Problem statement - Your task is to repeat exactly the lines below between the line holding "ATOM 213 N N" and the line holding "ATOM 215 C C", inclusive, and only those.

Material provided -
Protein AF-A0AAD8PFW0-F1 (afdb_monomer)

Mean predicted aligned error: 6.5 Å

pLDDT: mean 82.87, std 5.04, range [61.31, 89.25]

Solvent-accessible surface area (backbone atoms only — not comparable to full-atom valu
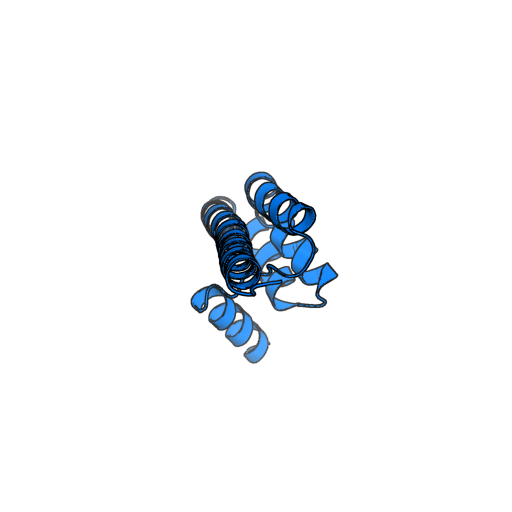es): 5087 Å² total; per-residue (Å²): 111,74,64,60,54,50,52,37,52,48,36,63,73,66,66,66,61,83,51,80,74,58,67,71,56,38,45,49,31,17,55,37,7,55,76,52,26,10,50,21,43,23,53,46,11,64,74,68,75,32,66,53,38,31,51,51,11,50,51,16,55,73,28,78,66,66,13,34,59,47,17,40,54,51,19,50,48,26,42,49,56,46,49,51,59,56,50,58,56,50,58,55,62,74,68,56,86,130

Organism: Babesia gibsoni (NCBI:txid33632)

Sequence (98 aa):
MGQLIRSVVHRVRSLAVPNEGKRAVVYSLGALNFLLFGVGTMIFGIKDDCLEDVIIGAAQLLLPIVGWVWSIAWGAIIIYKKYEESDETRDVDDAVPV

Secondary structure (DSSP, 8-state):
-HHHHHHHHHHHHTT-----S-HHHHHHHHHHHHHTTTHHHHHHHHHTT-HHHHHHHHHHHH-TTHHHHHHHHHHHHHHHHHHHHHHHHHHHHHHS--

Nearest PDB structures (foldseek):
  8b6h-assembly1_EG  TM=3.140E-01  e=5.479E+00  Tetrahymena thermophila SB210

Structure (mmCIF, N/CA/C/O backbone):
data_AF-A0AAD8PFW0-F1
#
_entry.id   AF-A0AAD8PFW0-F1
#
loop_
_atom_site.group_PDB
_atom_site.id
_atom_site.type_symbol
_atom_site.label_atom_id
_atom_site.label_alt_id
_atom_site.label_comp_id
_atom_site.label_asym_id
_atom_site.label_entity_id
_atom_site.label_seq_id
_atom_site.pdbx_PDB_ins_code
_atom_site.Cartn_x
_atom_site.Cartn_y
_atom_site.Cartn_z
_atom_site.occupancy
_atom_site.B_iso_or_equiv
_atom_site.auth_seq_id
_atom_site.auth_comp_id
_atom_site.auth_asym_id
_atom_site.auth_atom_id
_atom_site.pdbx_PDB_model_num
ATOM 1 N N . MET A 1 1 ? -17.852 -9.669 12.881 1.00 61.31 1 MET A N 1
ATOM 2 C CA . MET A 1 1 ? -16.605 -10.203 12.279 1.00 61.31 1 MET A CA 1
ATOM 3 C C . MET A 1 1 ? -16.810 -10.736 10.855 1.00 61.31 1 MET A C 1
ATOM 5 O O . MET A 1 1 ? -16.094 -10.304 9.965 1.00 61.31 1 MET A O 1
ATOM 9 N N . GLY A 1 2 ? -17.812 -11.591 10.592 1.00 75.25 2 GLY A N 1
ATOM 10 C CA . GLY A 1 2 ? -18.026 -12.174 9.252 1.00 75.25 2 GLY A CA 1
ATOM 11 C C . GLY A 1 2 ? -18.343 -11.187 8.113 1.00 75.25 2 GLY A C 1
ATOM 12 O O . GLY A 1 2 ? -17.938 -11.434 6.983 1.00 75.25 2 GLY A O 1
ATOM 13 N N . GLN A 1 3 ? -19.016 -10.063 8.385 1.00 81.19 3 GLN A N 1
ATOM 14 C CA . GLN A 1 3 ? -19.285 -9.036 7.364 1.00 81.19 3 GLN A CA 1
ATOM 15 C C . GLN A 1 3 ? -18.024 -8.257 6.967 1.00 81.19 3 GLN A C 1
ATOM 17 O O . GLN A 1 3 ? -17.759 -8.109 5.784 1.00 81.19 3 GLN A O 1
ATOM 22 N N . LEU A 1 4 ? -17.202 -7.871 7.945 1.00 81.25 4 LEU A N 1
ATOM 23 C CA . LEU A 1 4 ? -15.925 -7.176 7.739 1.00 81.25 4 LEU A CA 1
ATOM 24 C C . LEU A 1 4 ? -14.972 -7.972 6.837 1.00 81.25 4 LEU A C 1
ATOM 26 O O . LEU A 1 4 ? -14.425 -7.440 5.878 1.00 81.25 4 LEU A O 1
ATOM 30 N N . ILE A 1 5 ? -14.837 -9.277 7.091 1.00 83.31 5 ILE A N 1
ATOM 31 C CA . ILE A 1 5 ? -14.005 -10.162 6.264 1.00 83.31 5 ILE A CA 1
ATOM 32 C C . ILE A 1 5 ? -14.553 -10.240 4.832 1.00 83.3
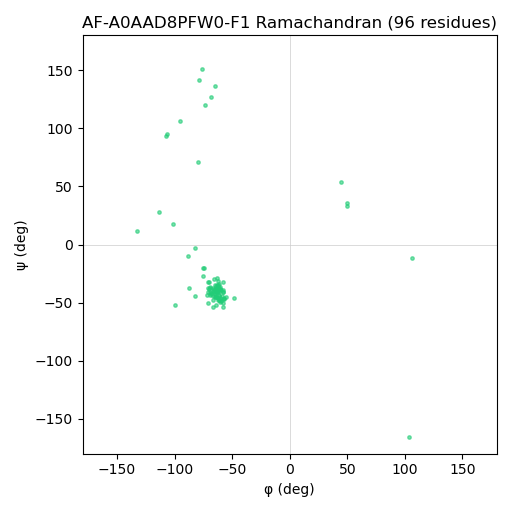1 5 ILE A C 1
ATOM 34 O O . ILE A 1 5 ? -13.779 -10.211 3.878 1.00 83.31 5 ILE A O 1
ATOM 38 N N . ARG A 1 6 ? -15.881 -10.308 4.658 1.00 85.50 6 ARG A N 1
ATOM 39 C CA . ARG A 1 6 ? -16.497 -10.301 3.321 1.00 85.50 6 ARG A CA 1
ATOM 40 C C . ARG A 1 6 ? -16.240 -8.987 2.585 1.00 85.50 6 ARG A C 1
ATOM 42 O O . ARG A 1 6 ? -15.923 -9.052 1.402 1.00 85.50 6 ARG A O 1
ATOM 49 N N . SER A 1 7 ? -16.324 -7.845 3.266 1.00 85.62 7 SER A N 1
ATOM 50 C CA . SER A 1 7 ? -16.013 -6.533 2.684 1.00 85.62 7 SER A CA 1
ATOM 51 C C . SER A 1 7 ? -14.555 -6.446 2.243 1.00 85.62 7 SER A C 1
ATOM 53 O O . SER A 1 7 ? -14.294 -6.107 1.093 1.00 85.62 7 SER A O 1
ATOM 55 N N . VAL A 1 8 ? -13.611 -6.859 3.
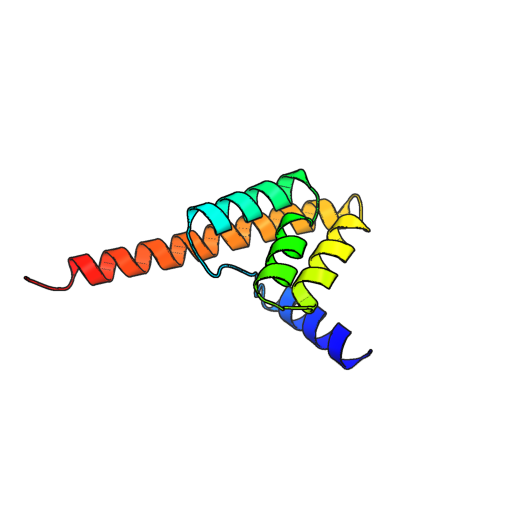097 1.00 85.12 8 VAL A N 1
ATOM 56 C CA . VAL A 1 8 ? -12.180 -6.907 2.755 1.00 85.12 8 VAL A CA 1
ATOM 57 C C . VAL A 1 8 ? -11.943 -7.799 1.534 1.00 85.12 8 VAL A C 1
ATOM 59 O O . VAL A 1 8 ? -11.342 -7.361 0.560 1.00 85.12 8 VAL A O 1
ATOM 62 N N . VAL A 1 9 ? -12.467 -9.029 1.528 1.00 86.19 9 VAL A N 1
ATOM 63 C CA . VAL A 1 9 ? -12.305 -9.954 0.392 1.00 86.19 9 VAL A CA 1
ATOM 64 C C . VAL A 1 9 ? -12.930 -9.393 -0.884 1.00 86.19 9 VAL A C 1
ATOM 66 O O . VAL A 1 9 ? -12.348 -9.531 -1.961 1.00 86.19 9 VAL A O 1
ATOM 69 N N . HIS A 1 10 ? -14.101 -8.765 -0.784 1.00 86.44 10 HIS A N 1
ATOM 70 C CA . HIS A 1 10 ? -14.748 -8.132 -1.926 1.00 86.44 10 HIS A CA 1
ATOM 71 C C . HIS A 1 10 ? -13.883 -7.004 -2.485 1.00 86.44 10 HIS A C 1
ATOM 73 O O . HIS A 1 10 ? -13.640 -6.980 -3.686 1.00 86.44 10 HIS A O 1
ATOM 79 N N . ARG A 1 11 ? -13.346 -6.149 -1.613 1.00 84.00 11 ARG A N 1
ATOM 80 C CA . ARG A 1 11 ? -12.489 -5.021 -1.979 1.00 84.00 11 ARG A CA 1
ATOM 81 C C . ARG A 1 11 ? -11.188 -5.449 -2.650 1.00 84.00 11 ARG A C 1
A
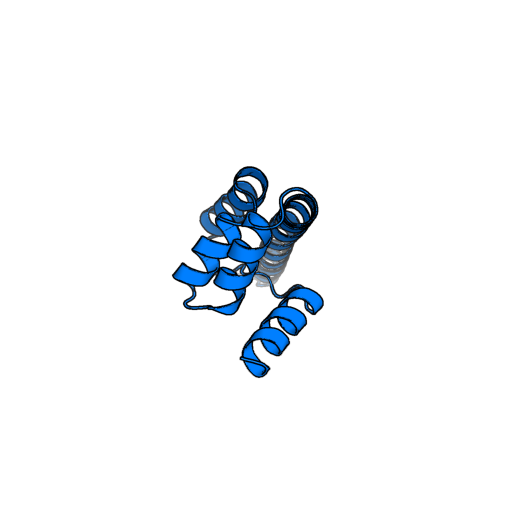TOM 83 O O . ARG A 1 11 ? -10.751 -4.857 -3.634 1.00 84.00 11 ARG A O 1
ATOM 90 N N . VAL A 1 12 ? -10.601 -6.529 -2.147 1.00 85.31 12 VAL A N 1
ATOM 91 C CA . VAL A 1 12 ? -9.428 -7.164 -2.746 1.00 85.31 12 VAL A CA 1
ATOM 92 C C . VAL A 1 12 ? -9.748 -7.719 -4.127 1.00 85.31 12 VAL A C 1
ATOM 94 O O . VAL A 1 12 ? -8.979 -7.508 -5.059 1.00 85.31 12 VAL A O 1
ATOM 97 N N . ARG A 1 13 ? -10.883 -8.408 -4.282 1.00 85.31 13 ARG A N 1
ATOM 98 C CA . ARG A 1 13 ? -11.302 -8.970 -5.574 1.00 85.31 13 ARG A CA 1
ATOM 99 C C . ARG A 1 13 ? -11.711 -7.906 -6.587 1.00 85.31 13 ARG A C 1
ATOM 101 O O . ARG A 1 13 ? -11.505 -8.117 -7.775 1.00 85.31 13 ARG A O 1
ATOM 108 N N . SER A 1 14 ? -12.282 -6.795 -6.135 1.00 85.25 14 SER A N 1
ATOM 109 C CA . SER A 1 14 ? -12.666 -5.677 -6.997 1.00 85.25 14 SER A CA 1
ATOM 110 C C . SER A 1 14 ? -11.501 -4.740 -7.321 1.00 85.25 14 SER A C 1
ATOM 112 O O . SER A 1 14 ? -11.691 -3.785 -8.072 1.00 85.25 14 SER A O 1
ATOM 114 N N . LEU A 1 15 ? -10.304 -4.988 -6.766 1.00 82.50 15 LEU A N 1
ATOM 115 C CA . LEU A 1 15 ? -9.133 -4.111 -6.893 1.00 82.50 15 LEU A CA 1
ATOM 116 C C . LEU A 1 15 ? -9.490 -2.648 -6.567 1.00 82.50 15 LEU A C 1
ATOM 118 O O . LEU A 1 15 ? -9.002 -1.697 -7.193 1.00 82.50 15 LEU A O 1
ATOM 122 N N . ALA A 1 16 ? -10.388 -2.463 -5.597 1.00 80.62 16 ALA A N 1
ATOM 123 C CA . ALA A 1 16 ? -10.835 -1.163 -5.118 1.00 80.62 16 ALA A CA 1
ATOM 124 C C . ALA A 1 16 ? -9.791 -0.592 -4.152 1.00 80.62 16 ALA A C 1
ATOM 126 O O . ALA A 1 16 ? -9.984 -0.558 -2.936 1.00 80.62 16 ALA A O 1
ATOM 127 N N . VAL A 1 17 ? -8.654 -0.204 -4.729 1.00 81.25 17 VAL A N 1
ATOM 128 C CA . VAL A 1 17 ? -7.538 0.421 -4.025 1.00 81.25 17 VAL A CA 1
ATOM 129 C C . VAL A 1 17 ? -7.833 1.889 -3.712 1.00 81.25 17 VAL A C 1
ATOM 131 O O . VAL A 1 17 ? -8.548 2.540 -4.480 1.00 81.25 17 VAL A O 1
ATOM 134 N N . PRO A 1 18 ? -7.260 2.427 -2.628 1.00 76.88 18 PRO A N 1
ATOM 135 C CA . PRO A 1 18 ? -7.391 3.836 -2.309 1.00 76.88 18 PRO A CA 1
ATOM 136 C C . PRO A 1 18 ? -6.533 4.682 -3.266 1.00 76.88 18 PRO A C 1
ATOM 138 O O . PRO A 1 18 ? -5.319 4.505 -3.369 1.00 76.88 18 PRO A O 1
ATOM 141 N N . ASN A 1 19 ? -7.174 5.581 -4.012 1.00 81.94 19 ASN A N 1
ATOM 142 C CA . ASN A 1 19 ? -6.537 6.465 -5.000 1.00 81.94 19 ASN A CA 1
ATOM 143 C C . ASN A 1 19 ? -6.989 7.936 -4.864 1.00 81.94 19 ASN A C 1
ATOM 145 O O . ASN A 1 19 ? -6.694 8.777 -5.724 1.00 81.94 19 ASN A O 1
ATOM 149 N N . GLU A 1 20 ? -7.677 8.261 -3.768 1.00 79.00 20 GLU A N 1
ATOM 150 C CA . GLU A 1 20 ? -8.243 9.583 -3.539 1.00 79.00 20 GLU A CA 1
ATOM 151 C C . GLU A 1 20 ? -7.190 10.604 -3.073 1.00 79.00 20 GLU A C 1
ATOM 153 O O . GLU A 1 20 ? -6.279 10.328 -2.285 1.00 79.00 20 GLU A O 1
ATOM 158 N N . GLY A 1 21 ? -7.324 11.840 -3.561 1.00 81.00 21 GLY A N 1
ATOM 159 C CA . GLY A 1 21 ? -6.473 12.970 -3.186 1.00 81.00 21 GLY A CA 1
ATOM 160 C C . GLY A 1 21 ? -5.412 13.367 -4.219 1.00 81.00 21 GLY A C 1
ATOM 161 O O . GLY A 1 21 ? -5.473 13.026 -5.402 1.00 81.00 21 GLY A O 1
ATOM 162 N N . LYS A 1 22 ? -4.443 14.178 -3.772 1.00 83.38 22 LYS A N 1
ATOM 163 C CA . LYS A 1 22 ? -3.419 14.791 -4.637 1.00 83.38 22 LYS A CA 1
ATOM 164 C C . LYS A 1 22 ? -2.517 13.722 -5.260 1.00 83.38 22 LYS A C 1
ATOM 166 O O . LYS A 1 22 ? -2.006 12.869 -4.540 1.00 83.38 22 LYS A O 1
ATOM 171 N N . ARG A 1 23 ? -2.217 13.845 -6.561 1.00 81.00 23 ARG A N 1
ATOM 172 C CA . ARG A 1 23 ? -1.349 12.909 -7.314 1.00 81.00 23 ARG A CA 1
ATOM 173 C C . ARG A 1 23 ? -0.035 12.599 -6.589 1.00 81.00 23 ARG A C 1
ATOM 175 O O . ARG A 1 23 ? 0.319 11.440 -6.433 1.00 81.00 23 ARG A O 1
ATOM 182 N N . ALA A 1 24 ? 0.638 13.629 -6.068 1.00 84.00 24 ALA A N 1
ATOM 183 C CA . ALA A 1 24 ? 1.892 13.467 -5.331 1.00 84.00 24 ALA A CA 1
ATOM 184 C C . ALA A 1 24 ? 1.744 12.572 -4.087 1.00 84.00 24 ALA A C 1
ATOM 186 O O . ALA A 1 24 ? 2.622 11.761 -3.812 1.00 84.00 24 ALA A O 1
ATOM 187 N N . VAL A 1 25 ? 0.628 12.686 -3.362 1.00 85.62 25 VAL A N 1
ATOM 188 C CA . VAL A 1 25 ? 0.344 11.880 -2.166 1.00 85.62 25 VAL A CA 1
ATOM 189 C C . VAL A 1 25 ? 0.063 10.439 -2.580 1.00 85.62 25 VAL A C 1
ATOM 191 O O . VAL A 1 25 ? 0.724 9.533 -2.088 1.00 85.62 25 VAL A O 1
ATOM 194 N N . VAL A 1 26 ? -0.825 10.232 -3.554 1.00 86.25 26 VAL A N 1
ATOM 195 C CA . VAL A 1 26 ? -1.189 8.898 -4.059 1.00 86.25 26 VAL A CA 1
ATOM 196 C C . VAL A 1 26 ? 0.043 8.136 -4.567 1.00 86.25 26 VAL A C 1
ATOM 198 O O . VAL A 1 26 ? 0.263 6.992 -4.177 1.00 86.25 26 VAL A O 1
ATOM 201 N N . TYR A 1 27 ? 0.898 8.781 -5.366 1.00 86.44 27 TYR A N 1
ATOM 202 C CA . TYR A 1 27 ? 2.133 8.168 -5.862 1.00 86.44 27 TYR A CA 1
ATOM 203 C C . TYR A 1 27 ? 3.145 7.897 -4.754 1.00 86.44 27 TYR A C 1
ATOM 205 O O . TYR A 1 27 ? 3.764 6.835 -4.751 1.00 86.44 27 TYR A O 1
ATOM 213 N N . SER A 1 28 ? 3.286 8.812 -3.791 1.00 85.81 28 SER A N 1
ATOM 214 C CA . SER A 1 28 ? 4.185 8.610 -2.651 1.00 85.81 28 SER A CA 1
ATOM 215 C C . SER A 1 28 ? 3.729 7.441 -1.781 1.00 85.81 28 SER A C 1
ATOM 217 O O . SER A 1 28 ? 4.559 6.629 -1.390 1.00 85.81 28 SER A O 1
ATOM 219 N N . LEU A 1 29 ? 2.425 7.307 -1.511 1.00 84.94 29 LEU A N 1
ATOM 220 C CA . LEU A 1 29 ? 1.881 6.189 -0.734 1.00 84.94 29 LEU A CA 1
ATOM 221 C C . LEU A 1 29 ? 1.936 4.872 -1.511 1.00 84.94 29 LEU A C 1
ATOM 223 O O . LEU A 1 29 ? 2.258 3.846 -0.917 1.00 84.94 29 LEU A O 1
ATOM 227 N N . GLY A 1 30 ? 1.696 4.898 -2.826 1.00 83.88 30 GLY A N 1
ATOM 228 C CA . GLY A 1 30 ? 1.905 3.749 -3.706 1.00 83.88 30 GLY A CA 1
ATOM 229 C C . GLY A 1 30 ? 3.354 3.265 -3.642 1.00 83.88 30 GLY A C 1
ATOM 230 O O . GLY A 1 30 ? 3.589 2.113 -3.288 1.00 83.88 30 GLY A O 1
ATOM 231 N N . ALA A 1 31 ? 4.319 4.165 -3.873 1.00 85.44 31 ALA A N 1
ATOM 232 C CA . ALA A 1 31 ? 5.761 3.920 -3.748 1.00 85.44 31 ALA A CA 1
ATOM 233 C C . ALA A 1 31 ? 6.148 3.381 -2.357 1.00 85.44 31 ALA A C 1
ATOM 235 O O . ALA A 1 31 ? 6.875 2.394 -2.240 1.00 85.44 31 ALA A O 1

Result for this exercise -
ATOM 213 N N . SER A 1 28 ? 3.286 8.812 -3.791 1.00 85.81 28 SER A N 1
ATOM 214 C CA . SER A 1 28 ? 4.185 8.610 -2.651 1.00 85.81 28 SER A CA 1
ATOM 215 C C . SER A 1 28 ? 3.729 7.441 -1.781 1.00 85.81 28 SER A C 1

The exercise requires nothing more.